Forge is the developer in the execution phase, the role that actually turns a plan and a design into running code, and he owns the heaviest machinery in this block. The Developer Execution Runner builds the context and invokes Forge's Developer Executor, then runs the execute-with-retries loop (relocated from the pipeline module under CAROL-INI-0928-07/R9), so a single failed attempt doesn't kill the step. The Developer Executor itself takes the task request with its success criteria, gathers context about Carol's rules, relevant past work and design constraints, checks the task is even possible (files exist, no conflicts with other apps), uses Claude to generate Python code, runs that code in the Carol environment, and reports success-with-output, failure-with-error, or a correction if the task needs reworking. This is where the build genuinely happens, so without it there is no delivered code at all. The Dev Report Submission droid then persists Forge's dev report as a tracked, versioned deliverable so review can read it as chain input, and Forge's Reporter drafts the in-character Palantir wall post that attributes the work to Forge in his own voice. It fires after design is available and before review, with the retry loop covering the failure and rework scenarios.
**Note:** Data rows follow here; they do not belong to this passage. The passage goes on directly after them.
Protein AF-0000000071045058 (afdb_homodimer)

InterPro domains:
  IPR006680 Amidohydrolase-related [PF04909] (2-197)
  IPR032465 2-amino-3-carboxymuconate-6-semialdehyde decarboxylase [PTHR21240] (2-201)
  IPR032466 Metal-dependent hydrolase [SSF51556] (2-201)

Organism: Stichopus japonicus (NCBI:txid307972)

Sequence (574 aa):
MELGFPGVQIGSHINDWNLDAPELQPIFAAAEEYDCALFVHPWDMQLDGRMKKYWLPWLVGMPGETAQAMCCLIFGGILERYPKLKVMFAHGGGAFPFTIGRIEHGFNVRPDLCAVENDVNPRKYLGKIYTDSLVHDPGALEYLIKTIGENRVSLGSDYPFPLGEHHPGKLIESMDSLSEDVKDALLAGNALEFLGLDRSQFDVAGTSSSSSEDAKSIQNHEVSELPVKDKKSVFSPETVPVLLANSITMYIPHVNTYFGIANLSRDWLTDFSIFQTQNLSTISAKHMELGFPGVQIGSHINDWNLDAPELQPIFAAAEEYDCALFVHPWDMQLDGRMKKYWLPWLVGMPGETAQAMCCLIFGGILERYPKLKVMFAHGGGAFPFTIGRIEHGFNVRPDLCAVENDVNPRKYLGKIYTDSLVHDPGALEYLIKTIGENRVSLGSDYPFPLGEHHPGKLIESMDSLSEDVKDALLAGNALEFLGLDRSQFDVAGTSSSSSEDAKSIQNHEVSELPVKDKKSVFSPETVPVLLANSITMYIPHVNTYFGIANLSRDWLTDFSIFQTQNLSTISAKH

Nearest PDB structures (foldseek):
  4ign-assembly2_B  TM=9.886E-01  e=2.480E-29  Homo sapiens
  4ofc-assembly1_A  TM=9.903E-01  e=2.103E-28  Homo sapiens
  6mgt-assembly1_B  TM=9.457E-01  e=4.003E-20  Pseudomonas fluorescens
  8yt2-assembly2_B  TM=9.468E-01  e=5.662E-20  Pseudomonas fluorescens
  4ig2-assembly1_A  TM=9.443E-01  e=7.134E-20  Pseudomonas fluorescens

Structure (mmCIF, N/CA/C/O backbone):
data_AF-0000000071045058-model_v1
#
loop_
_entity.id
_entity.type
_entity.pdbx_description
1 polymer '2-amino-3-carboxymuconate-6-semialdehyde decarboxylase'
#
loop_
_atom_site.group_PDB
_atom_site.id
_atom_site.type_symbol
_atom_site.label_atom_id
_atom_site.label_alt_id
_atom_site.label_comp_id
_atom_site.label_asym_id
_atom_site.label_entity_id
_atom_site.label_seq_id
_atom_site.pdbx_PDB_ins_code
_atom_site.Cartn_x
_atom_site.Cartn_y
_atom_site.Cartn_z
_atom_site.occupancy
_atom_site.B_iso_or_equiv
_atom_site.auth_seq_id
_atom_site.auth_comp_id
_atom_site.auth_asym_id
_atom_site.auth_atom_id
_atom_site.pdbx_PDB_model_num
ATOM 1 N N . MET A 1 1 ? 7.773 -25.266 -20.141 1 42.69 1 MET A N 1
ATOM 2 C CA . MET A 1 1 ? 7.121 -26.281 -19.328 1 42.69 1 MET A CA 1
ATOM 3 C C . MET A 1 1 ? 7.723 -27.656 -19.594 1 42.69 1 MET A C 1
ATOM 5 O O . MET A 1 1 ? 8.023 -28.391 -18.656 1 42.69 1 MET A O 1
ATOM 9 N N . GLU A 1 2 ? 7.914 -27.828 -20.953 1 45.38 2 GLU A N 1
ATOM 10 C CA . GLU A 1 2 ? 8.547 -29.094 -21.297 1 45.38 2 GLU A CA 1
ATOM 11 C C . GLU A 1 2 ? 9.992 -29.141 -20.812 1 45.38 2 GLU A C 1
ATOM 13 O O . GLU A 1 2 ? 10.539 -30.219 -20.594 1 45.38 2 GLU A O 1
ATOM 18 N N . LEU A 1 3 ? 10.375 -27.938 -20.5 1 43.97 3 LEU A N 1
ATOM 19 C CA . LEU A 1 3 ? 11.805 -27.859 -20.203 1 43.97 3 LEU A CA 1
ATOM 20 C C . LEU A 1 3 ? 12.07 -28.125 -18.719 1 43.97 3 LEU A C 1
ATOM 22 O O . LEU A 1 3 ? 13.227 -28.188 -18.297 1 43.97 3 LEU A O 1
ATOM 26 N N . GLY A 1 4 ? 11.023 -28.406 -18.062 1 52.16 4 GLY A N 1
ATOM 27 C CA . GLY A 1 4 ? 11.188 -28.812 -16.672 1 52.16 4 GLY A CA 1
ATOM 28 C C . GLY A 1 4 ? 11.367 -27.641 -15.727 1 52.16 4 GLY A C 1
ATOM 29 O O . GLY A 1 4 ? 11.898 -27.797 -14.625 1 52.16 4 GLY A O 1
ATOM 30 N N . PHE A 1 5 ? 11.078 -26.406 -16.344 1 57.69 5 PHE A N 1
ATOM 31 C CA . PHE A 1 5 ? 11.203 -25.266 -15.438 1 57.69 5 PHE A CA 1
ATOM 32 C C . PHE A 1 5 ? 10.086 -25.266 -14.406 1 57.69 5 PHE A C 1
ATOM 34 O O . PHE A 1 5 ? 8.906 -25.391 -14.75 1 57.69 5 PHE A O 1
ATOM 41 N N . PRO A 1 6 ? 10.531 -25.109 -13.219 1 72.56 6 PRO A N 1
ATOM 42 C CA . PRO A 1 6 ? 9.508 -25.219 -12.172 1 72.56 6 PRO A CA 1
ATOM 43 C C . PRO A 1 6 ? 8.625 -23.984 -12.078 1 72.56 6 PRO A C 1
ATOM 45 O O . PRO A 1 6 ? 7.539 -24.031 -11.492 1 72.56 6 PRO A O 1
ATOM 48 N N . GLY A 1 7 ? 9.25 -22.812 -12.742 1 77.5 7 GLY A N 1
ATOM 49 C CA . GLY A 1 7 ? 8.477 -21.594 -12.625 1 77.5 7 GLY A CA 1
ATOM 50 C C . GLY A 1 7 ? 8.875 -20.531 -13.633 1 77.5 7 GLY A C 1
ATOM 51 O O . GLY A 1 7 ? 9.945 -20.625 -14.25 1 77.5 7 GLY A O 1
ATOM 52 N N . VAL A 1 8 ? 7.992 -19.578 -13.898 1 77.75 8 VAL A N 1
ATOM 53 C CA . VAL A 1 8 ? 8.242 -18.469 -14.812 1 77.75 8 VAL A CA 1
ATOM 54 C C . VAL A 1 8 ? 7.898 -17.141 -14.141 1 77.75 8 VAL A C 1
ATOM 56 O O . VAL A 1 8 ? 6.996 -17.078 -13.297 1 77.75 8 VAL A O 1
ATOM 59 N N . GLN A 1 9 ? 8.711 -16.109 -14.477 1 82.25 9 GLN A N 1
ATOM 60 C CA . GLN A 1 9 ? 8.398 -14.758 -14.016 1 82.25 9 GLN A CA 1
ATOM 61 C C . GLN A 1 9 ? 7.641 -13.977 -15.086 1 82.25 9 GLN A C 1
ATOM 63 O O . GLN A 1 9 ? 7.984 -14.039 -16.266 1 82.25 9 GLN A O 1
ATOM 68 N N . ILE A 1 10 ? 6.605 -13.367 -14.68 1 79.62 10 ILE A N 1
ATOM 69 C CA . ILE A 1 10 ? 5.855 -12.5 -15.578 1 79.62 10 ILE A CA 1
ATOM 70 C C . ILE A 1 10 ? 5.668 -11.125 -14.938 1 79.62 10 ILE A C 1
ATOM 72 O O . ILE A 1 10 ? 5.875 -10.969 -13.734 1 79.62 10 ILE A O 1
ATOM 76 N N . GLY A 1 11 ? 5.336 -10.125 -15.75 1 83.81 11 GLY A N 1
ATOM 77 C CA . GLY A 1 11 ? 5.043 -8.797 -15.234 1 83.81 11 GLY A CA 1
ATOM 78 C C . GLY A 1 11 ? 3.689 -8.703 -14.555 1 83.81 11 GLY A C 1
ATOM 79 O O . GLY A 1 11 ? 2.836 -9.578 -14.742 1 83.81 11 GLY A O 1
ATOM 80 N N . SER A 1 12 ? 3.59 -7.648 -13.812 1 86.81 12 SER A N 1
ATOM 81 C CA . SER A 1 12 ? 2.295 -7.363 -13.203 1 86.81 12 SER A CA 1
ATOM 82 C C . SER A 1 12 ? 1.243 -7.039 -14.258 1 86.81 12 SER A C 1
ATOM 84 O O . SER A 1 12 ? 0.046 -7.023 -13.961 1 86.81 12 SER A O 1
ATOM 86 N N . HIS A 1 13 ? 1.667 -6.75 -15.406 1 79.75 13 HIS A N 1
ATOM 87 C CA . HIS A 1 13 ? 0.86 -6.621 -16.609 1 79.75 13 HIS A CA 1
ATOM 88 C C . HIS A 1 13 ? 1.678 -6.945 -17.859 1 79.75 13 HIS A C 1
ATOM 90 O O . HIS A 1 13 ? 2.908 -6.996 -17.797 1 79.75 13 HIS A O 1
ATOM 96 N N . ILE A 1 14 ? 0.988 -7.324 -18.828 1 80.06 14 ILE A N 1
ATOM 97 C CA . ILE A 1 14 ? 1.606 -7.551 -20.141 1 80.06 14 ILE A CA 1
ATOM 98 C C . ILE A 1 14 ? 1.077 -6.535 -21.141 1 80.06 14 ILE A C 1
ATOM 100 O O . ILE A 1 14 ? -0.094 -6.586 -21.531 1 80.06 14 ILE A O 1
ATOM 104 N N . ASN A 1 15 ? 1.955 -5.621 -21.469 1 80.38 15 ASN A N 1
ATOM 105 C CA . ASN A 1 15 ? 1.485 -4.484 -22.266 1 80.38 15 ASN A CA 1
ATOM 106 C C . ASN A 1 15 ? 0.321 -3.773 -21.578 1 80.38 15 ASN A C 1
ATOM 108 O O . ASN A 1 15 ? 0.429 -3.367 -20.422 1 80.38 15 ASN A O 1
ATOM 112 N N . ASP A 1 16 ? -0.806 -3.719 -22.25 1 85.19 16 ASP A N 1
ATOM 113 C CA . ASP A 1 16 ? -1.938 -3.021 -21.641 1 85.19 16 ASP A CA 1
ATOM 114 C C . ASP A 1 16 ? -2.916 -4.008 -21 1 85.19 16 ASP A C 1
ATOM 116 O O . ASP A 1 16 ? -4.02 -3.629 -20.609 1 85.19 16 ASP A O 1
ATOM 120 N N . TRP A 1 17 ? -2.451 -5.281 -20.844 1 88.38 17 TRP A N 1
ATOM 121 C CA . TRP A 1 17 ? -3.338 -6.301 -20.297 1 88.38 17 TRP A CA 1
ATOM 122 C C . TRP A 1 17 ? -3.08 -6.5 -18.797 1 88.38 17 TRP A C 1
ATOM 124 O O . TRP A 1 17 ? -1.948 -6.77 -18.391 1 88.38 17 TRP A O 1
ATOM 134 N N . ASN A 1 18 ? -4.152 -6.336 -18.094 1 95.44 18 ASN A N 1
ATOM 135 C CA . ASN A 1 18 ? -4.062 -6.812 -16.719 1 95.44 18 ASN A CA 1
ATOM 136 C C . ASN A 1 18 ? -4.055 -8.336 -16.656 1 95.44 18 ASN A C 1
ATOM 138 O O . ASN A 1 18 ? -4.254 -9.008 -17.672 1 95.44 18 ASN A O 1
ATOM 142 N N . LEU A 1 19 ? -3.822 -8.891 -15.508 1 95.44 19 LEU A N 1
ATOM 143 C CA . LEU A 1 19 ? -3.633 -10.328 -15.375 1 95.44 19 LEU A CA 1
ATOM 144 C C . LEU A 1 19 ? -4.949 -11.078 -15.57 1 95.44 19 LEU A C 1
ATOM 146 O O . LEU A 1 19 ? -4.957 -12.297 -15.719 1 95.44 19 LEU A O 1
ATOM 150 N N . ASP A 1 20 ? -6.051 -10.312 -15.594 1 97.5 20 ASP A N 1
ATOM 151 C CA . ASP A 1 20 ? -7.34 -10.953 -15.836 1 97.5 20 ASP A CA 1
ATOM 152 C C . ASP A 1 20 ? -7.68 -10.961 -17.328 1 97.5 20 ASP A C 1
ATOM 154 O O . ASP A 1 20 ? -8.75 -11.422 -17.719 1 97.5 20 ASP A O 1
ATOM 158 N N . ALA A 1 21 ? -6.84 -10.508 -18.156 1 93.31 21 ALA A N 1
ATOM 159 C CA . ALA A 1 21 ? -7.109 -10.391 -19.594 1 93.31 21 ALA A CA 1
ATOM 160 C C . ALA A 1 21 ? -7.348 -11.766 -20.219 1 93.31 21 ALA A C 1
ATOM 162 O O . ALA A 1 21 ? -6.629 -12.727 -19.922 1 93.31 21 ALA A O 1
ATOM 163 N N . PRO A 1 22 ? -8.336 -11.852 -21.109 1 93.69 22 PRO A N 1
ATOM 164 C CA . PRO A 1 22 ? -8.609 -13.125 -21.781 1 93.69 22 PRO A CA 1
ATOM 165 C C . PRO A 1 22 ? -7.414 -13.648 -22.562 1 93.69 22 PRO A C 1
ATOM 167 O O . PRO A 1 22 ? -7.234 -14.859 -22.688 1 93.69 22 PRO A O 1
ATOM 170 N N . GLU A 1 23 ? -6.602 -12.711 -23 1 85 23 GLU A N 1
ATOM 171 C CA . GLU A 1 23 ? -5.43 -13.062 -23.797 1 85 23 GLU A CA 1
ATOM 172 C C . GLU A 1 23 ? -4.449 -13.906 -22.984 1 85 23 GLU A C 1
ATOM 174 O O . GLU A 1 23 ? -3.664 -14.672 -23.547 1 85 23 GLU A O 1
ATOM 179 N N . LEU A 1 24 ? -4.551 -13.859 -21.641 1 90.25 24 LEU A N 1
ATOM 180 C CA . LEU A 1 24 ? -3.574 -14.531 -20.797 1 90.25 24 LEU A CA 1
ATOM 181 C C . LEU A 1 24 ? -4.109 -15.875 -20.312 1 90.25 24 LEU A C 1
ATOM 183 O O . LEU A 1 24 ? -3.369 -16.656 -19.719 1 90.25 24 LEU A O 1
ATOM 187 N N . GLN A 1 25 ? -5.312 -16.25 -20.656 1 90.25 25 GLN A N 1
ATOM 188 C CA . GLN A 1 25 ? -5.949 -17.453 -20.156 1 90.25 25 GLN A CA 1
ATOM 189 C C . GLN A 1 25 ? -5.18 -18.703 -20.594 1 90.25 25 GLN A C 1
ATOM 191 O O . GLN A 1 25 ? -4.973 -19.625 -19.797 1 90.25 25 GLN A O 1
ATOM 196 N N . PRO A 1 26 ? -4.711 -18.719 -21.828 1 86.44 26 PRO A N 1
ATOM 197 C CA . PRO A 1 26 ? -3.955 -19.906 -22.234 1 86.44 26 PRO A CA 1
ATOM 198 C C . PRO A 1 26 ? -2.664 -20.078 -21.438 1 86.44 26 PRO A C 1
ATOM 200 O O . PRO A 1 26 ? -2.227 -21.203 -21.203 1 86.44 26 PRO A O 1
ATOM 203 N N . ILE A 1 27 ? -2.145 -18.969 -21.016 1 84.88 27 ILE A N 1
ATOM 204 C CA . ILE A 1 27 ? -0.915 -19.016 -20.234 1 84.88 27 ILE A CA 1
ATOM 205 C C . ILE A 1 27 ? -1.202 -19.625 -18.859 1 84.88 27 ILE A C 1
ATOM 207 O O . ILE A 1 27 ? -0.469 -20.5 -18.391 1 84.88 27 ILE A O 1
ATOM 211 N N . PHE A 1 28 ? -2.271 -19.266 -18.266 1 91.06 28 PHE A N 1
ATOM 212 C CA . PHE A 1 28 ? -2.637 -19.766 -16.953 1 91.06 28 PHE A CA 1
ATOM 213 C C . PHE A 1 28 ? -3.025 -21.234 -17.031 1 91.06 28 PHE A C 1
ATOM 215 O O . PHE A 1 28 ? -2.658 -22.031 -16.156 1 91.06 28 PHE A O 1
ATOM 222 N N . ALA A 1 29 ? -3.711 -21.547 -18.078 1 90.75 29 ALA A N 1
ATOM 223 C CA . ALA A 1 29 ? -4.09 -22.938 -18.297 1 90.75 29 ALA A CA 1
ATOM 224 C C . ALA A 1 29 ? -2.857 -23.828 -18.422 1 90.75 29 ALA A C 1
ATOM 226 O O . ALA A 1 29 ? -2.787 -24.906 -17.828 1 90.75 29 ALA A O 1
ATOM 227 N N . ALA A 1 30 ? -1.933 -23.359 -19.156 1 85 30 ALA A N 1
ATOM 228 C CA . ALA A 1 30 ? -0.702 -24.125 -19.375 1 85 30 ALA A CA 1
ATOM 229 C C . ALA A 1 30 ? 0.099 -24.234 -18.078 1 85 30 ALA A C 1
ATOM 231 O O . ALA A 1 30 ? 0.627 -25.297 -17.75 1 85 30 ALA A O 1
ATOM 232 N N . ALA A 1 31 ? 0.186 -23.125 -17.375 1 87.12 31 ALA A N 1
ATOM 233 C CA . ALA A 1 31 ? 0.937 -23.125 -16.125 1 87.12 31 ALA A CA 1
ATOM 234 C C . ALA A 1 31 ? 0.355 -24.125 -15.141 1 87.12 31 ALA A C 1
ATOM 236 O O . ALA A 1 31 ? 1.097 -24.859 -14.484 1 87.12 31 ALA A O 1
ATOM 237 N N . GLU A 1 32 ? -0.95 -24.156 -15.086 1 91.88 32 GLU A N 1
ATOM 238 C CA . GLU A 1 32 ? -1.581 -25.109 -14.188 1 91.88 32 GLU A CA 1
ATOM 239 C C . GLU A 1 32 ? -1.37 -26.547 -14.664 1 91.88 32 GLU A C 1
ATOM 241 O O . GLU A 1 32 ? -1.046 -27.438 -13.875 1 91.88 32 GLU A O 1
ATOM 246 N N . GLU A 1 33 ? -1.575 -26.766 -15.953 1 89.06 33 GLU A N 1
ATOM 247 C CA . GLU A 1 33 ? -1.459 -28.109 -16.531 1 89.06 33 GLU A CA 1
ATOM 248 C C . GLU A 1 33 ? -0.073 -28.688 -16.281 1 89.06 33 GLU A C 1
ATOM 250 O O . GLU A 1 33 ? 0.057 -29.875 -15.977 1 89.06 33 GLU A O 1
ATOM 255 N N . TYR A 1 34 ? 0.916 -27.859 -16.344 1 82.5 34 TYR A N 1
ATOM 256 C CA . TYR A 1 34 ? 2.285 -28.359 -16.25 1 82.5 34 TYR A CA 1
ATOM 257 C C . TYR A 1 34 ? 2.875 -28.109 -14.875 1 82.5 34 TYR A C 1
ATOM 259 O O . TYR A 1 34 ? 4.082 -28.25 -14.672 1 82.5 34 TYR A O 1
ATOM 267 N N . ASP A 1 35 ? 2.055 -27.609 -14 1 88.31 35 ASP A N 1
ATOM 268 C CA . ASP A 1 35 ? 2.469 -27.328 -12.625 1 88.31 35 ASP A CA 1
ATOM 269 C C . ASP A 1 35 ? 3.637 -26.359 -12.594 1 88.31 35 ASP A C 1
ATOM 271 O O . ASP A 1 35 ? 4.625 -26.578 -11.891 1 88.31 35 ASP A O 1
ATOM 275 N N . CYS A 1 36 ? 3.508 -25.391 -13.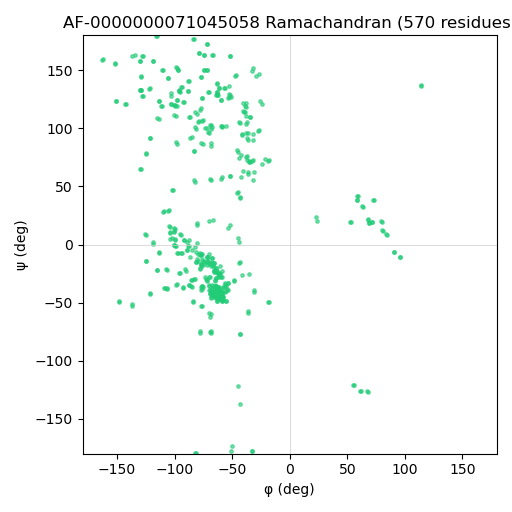445 1 84.38 36 CYS A N 1
ATOM 276 C CA . CYS A 1 36 ? 4.496 -24.312 -13.523 1 84.38 36 CYS A CA 1
ATOM 277 C C . CYS A 1 36 ? 4.094 -23.141 -12.641 1 84.38 36 CYS A C 1
ATOM 279 O O . CYS A 1 36 ? 3.004 -22.594 -12.789 1 84.38 36 CYS A O 1
ATOM 281 N N . ALA A 1 37 ? 4.965 -22.797 -11.734 1 88.88 37 ALA A N 1
ATOM 282 C CA . ALA A 1 37 ? 4.695 -21.688 -10.828 1 88.88 37 ALA A CA 1
ATOM 283 C C . ALA A 1 37 ? 4.902 -20.344 -11.523 1 88.88 37 ALA A C 1
ATOM 285 O O . ALA A 1 37 ? 5.793 -20.203 -12.367 1 88.88 37 ALA A O 1
ATOM 286 N N . LEU A 1 38 ? 4.09 -19.328 -11.203 1 89.94 38 LEU A N 1
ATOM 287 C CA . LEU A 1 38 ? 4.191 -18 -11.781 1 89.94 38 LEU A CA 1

Sage is the analyst, and in execution his job is to make sure every executor team starts from a precise spec rather than an unstructured task blurb. The Analyst Spec-Writer automates this: as soon as Merlin lays out a per-agent work plan, it reads the initiative and task data from the database and builds three structured Layer-B specs — one for design (what Archon needs to know), one for development (what Forge must do), and one for testing (what Argus must verify) — each carrying the task title, description, success criteria and execution focus, and writes all three before the executor droids run. This matters because it keeps the design, dev and test runners unblocked with the right spec structure and frees Sage to focus on higher-order analysis and tactical review instead of hand-crafting every spec. It fires right after per-agent planning and before the executors start, and if a write fails it retries automatically up to three times. Sage's analysis for the step is then persisted by the Step Analysis Submission droid, giving the analysis a tracked, versioned home that downstream roles read as chain input.